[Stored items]
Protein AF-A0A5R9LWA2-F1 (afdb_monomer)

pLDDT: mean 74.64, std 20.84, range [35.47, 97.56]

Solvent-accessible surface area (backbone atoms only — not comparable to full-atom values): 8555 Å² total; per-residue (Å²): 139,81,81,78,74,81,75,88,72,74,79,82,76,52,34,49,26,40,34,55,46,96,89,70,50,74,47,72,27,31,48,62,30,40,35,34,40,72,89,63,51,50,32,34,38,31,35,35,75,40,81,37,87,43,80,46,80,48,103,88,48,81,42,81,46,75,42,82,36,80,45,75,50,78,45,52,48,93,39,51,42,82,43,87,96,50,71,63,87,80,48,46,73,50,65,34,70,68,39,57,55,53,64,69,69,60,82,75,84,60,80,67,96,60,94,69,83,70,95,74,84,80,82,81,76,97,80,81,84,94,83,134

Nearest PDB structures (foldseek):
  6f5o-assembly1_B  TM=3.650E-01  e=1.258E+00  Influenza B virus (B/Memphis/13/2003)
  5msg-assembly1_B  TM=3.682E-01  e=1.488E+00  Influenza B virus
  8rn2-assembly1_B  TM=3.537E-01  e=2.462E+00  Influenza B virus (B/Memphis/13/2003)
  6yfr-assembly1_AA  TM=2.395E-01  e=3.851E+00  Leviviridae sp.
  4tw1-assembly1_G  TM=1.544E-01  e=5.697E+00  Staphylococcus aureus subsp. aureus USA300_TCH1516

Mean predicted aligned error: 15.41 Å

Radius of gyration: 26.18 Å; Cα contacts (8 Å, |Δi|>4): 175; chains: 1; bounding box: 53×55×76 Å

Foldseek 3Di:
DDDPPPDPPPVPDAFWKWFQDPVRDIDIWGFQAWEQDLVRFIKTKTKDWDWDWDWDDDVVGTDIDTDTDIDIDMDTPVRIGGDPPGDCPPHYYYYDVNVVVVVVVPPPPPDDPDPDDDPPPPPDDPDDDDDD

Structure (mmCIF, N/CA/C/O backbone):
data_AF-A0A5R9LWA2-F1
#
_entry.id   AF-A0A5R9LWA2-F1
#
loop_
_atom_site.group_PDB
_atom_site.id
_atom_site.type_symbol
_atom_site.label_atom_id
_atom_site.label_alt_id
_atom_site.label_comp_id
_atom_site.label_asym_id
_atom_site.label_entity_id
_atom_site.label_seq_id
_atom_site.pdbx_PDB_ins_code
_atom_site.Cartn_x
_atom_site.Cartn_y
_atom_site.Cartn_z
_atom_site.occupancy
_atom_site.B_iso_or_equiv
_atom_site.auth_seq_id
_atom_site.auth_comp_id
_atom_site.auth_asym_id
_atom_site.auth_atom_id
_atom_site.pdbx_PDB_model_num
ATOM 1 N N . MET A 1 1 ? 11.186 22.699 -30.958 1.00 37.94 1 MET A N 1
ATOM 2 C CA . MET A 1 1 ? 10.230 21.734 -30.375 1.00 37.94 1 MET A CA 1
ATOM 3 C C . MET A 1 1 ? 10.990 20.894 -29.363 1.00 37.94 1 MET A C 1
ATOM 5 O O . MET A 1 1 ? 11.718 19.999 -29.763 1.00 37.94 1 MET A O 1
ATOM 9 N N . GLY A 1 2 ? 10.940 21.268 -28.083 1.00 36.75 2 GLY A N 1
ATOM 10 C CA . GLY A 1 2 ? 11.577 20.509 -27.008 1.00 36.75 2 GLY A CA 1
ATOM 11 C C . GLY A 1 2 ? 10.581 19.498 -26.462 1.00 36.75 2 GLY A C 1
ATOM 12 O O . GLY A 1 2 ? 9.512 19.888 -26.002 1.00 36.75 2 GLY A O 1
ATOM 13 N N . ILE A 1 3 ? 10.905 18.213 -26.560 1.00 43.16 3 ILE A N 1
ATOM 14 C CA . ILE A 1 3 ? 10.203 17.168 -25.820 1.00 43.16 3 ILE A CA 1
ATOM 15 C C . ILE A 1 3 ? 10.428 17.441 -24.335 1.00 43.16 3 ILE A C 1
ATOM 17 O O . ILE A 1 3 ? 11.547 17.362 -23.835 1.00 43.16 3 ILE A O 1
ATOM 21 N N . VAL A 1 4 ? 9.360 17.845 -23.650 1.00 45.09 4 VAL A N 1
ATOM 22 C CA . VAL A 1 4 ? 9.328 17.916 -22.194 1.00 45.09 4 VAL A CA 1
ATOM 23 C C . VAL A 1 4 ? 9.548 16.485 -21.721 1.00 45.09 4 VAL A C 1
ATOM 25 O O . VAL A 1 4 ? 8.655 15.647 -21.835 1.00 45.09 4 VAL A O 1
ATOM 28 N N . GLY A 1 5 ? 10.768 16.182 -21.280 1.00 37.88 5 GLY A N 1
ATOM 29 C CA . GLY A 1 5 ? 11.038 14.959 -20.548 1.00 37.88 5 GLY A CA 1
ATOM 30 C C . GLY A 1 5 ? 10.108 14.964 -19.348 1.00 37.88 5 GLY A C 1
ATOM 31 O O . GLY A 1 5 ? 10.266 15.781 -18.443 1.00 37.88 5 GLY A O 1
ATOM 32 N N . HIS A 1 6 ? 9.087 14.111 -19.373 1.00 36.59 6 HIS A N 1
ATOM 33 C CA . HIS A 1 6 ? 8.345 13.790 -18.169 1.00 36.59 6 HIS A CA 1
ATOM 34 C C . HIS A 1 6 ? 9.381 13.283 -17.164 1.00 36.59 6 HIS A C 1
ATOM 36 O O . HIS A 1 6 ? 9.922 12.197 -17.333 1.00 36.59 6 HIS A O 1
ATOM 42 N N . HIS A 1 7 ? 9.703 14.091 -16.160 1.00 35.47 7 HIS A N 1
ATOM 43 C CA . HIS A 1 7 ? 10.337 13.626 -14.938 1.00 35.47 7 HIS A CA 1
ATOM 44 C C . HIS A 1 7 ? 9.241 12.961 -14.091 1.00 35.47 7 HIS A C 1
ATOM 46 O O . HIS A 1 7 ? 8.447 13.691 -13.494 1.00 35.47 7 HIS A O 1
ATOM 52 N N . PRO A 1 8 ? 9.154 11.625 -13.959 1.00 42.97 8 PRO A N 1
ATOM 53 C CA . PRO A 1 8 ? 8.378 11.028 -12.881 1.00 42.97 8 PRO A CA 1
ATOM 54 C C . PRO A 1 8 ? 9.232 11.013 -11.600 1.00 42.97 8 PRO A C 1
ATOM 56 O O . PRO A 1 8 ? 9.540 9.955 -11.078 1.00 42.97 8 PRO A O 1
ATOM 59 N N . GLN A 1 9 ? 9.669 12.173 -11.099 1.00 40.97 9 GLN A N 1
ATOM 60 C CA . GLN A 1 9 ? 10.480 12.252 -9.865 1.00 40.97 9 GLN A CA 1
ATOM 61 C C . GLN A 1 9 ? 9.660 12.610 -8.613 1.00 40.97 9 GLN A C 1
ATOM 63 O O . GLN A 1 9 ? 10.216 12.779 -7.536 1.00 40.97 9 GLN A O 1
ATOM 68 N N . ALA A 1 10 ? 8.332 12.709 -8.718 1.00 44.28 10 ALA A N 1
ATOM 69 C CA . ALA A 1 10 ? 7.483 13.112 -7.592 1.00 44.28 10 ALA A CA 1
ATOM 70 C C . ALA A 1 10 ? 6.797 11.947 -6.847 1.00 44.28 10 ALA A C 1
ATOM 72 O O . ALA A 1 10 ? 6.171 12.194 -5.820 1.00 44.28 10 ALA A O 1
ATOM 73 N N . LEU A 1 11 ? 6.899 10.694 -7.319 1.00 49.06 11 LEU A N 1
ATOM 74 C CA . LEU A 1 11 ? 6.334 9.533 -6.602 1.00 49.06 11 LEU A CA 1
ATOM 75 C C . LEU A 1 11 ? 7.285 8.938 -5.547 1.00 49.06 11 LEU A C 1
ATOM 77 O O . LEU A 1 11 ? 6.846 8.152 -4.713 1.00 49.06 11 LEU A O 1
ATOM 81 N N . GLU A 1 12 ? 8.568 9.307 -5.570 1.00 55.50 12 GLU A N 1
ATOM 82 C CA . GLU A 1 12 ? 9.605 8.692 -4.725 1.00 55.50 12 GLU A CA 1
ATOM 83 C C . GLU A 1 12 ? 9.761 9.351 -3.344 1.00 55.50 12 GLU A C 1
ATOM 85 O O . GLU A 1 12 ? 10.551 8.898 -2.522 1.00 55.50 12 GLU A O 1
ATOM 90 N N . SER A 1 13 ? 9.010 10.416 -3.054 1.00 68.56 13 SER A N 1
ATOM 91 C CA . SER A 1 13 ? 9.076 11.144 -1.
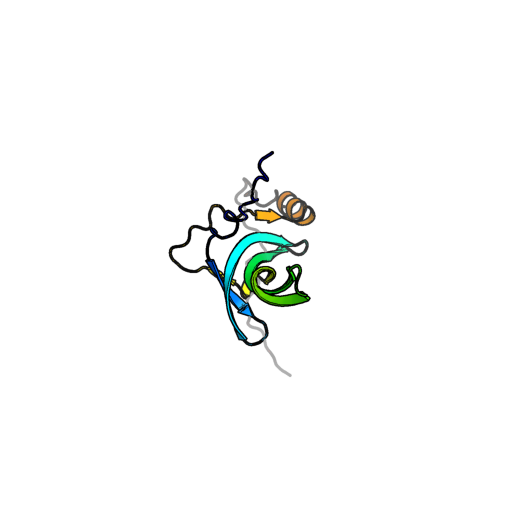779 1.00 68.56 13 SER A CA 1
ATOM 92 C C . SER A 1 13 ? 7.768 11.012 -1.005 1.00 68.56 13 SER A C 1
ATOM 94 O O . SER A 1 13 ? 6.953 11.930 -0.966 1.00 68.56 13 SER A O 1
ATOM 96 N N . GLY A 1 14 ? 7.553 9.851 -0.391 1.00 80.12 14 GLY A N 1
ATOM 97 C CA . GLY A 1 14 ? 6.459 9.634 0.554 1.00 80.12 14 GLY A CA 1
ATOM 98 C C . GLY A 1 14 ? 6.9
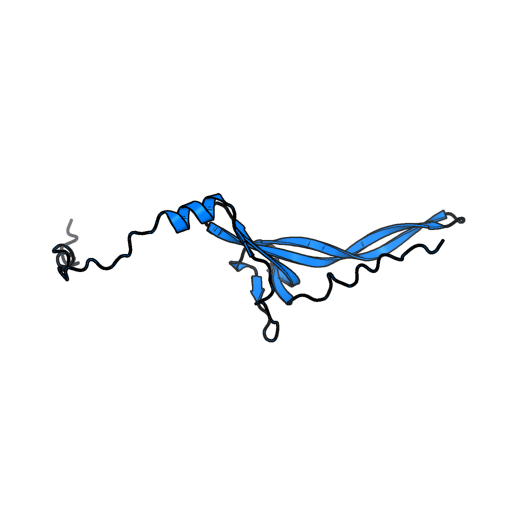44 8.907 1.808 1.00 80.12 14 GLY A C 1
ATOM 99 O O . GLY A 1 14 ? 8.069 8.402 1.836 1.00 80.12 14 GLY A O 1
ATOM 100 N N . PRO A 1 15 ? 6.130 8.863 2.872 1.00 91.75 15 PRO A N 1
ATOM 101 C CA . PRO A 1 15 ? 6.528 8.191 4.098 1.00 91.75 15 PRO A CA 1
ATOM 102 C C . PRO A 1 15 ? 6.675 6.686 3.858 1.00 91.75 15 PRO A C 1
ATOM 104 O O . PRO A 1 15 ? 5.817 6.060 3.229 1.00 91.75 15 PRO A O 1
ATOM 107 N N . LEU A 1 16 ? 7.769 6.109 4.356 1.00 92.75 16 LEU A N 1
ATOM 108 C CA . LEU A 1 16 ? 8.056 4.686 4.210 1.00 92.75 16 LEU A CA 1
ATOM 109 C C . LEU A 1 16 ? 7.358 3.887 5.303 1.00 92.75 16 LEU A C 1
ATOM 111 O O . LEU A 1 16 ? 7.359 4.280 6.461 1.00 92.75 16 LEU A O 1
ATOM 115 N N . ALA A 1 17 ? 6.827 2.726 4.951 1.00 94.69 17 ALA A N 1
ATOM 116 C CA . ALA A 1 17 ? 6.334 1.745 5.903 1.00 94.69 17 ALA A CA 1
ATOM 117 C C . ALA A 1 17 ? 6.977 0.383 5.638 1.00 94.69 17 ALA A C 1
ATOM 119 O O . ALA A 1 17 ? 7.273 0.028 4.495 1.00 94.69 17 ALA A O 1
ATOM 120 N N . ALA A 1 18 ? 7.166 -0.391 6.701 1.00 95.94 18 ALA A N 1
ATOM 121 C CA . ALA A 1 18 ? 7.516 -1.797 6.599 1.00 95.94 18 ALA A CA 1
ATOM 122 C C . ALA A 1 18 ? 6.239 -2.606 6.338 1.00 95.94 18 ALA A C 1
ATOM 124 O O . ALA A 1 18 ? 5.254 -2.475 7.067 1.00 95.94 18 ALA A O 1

Exercise prompt = An exact copy of the lines above, from the one containing "ATOM 94 O O" down to the one containing "ATOM 98 C C . GLY A 1 14 ? 6.9" and including both, is the whole answer; retype it and nothing else.

Response box =
ATOM 94 O O . SER A 1 13 ? 6.953 11.930 -0.966 1.00 68.56 13 SER A O 1
ATOM 96 N N . GLY A 1 14 ? 7.553 9.851 -0.391 1.00 80.12 14 GLY A N 1
ATOM 97 C CA . GLY A 1 14 ? 6.459 9.634 0.554 1.00 80.12 14 GLY A CA 1
ATOM 98 C C . GLY A 1 14 ? 6.9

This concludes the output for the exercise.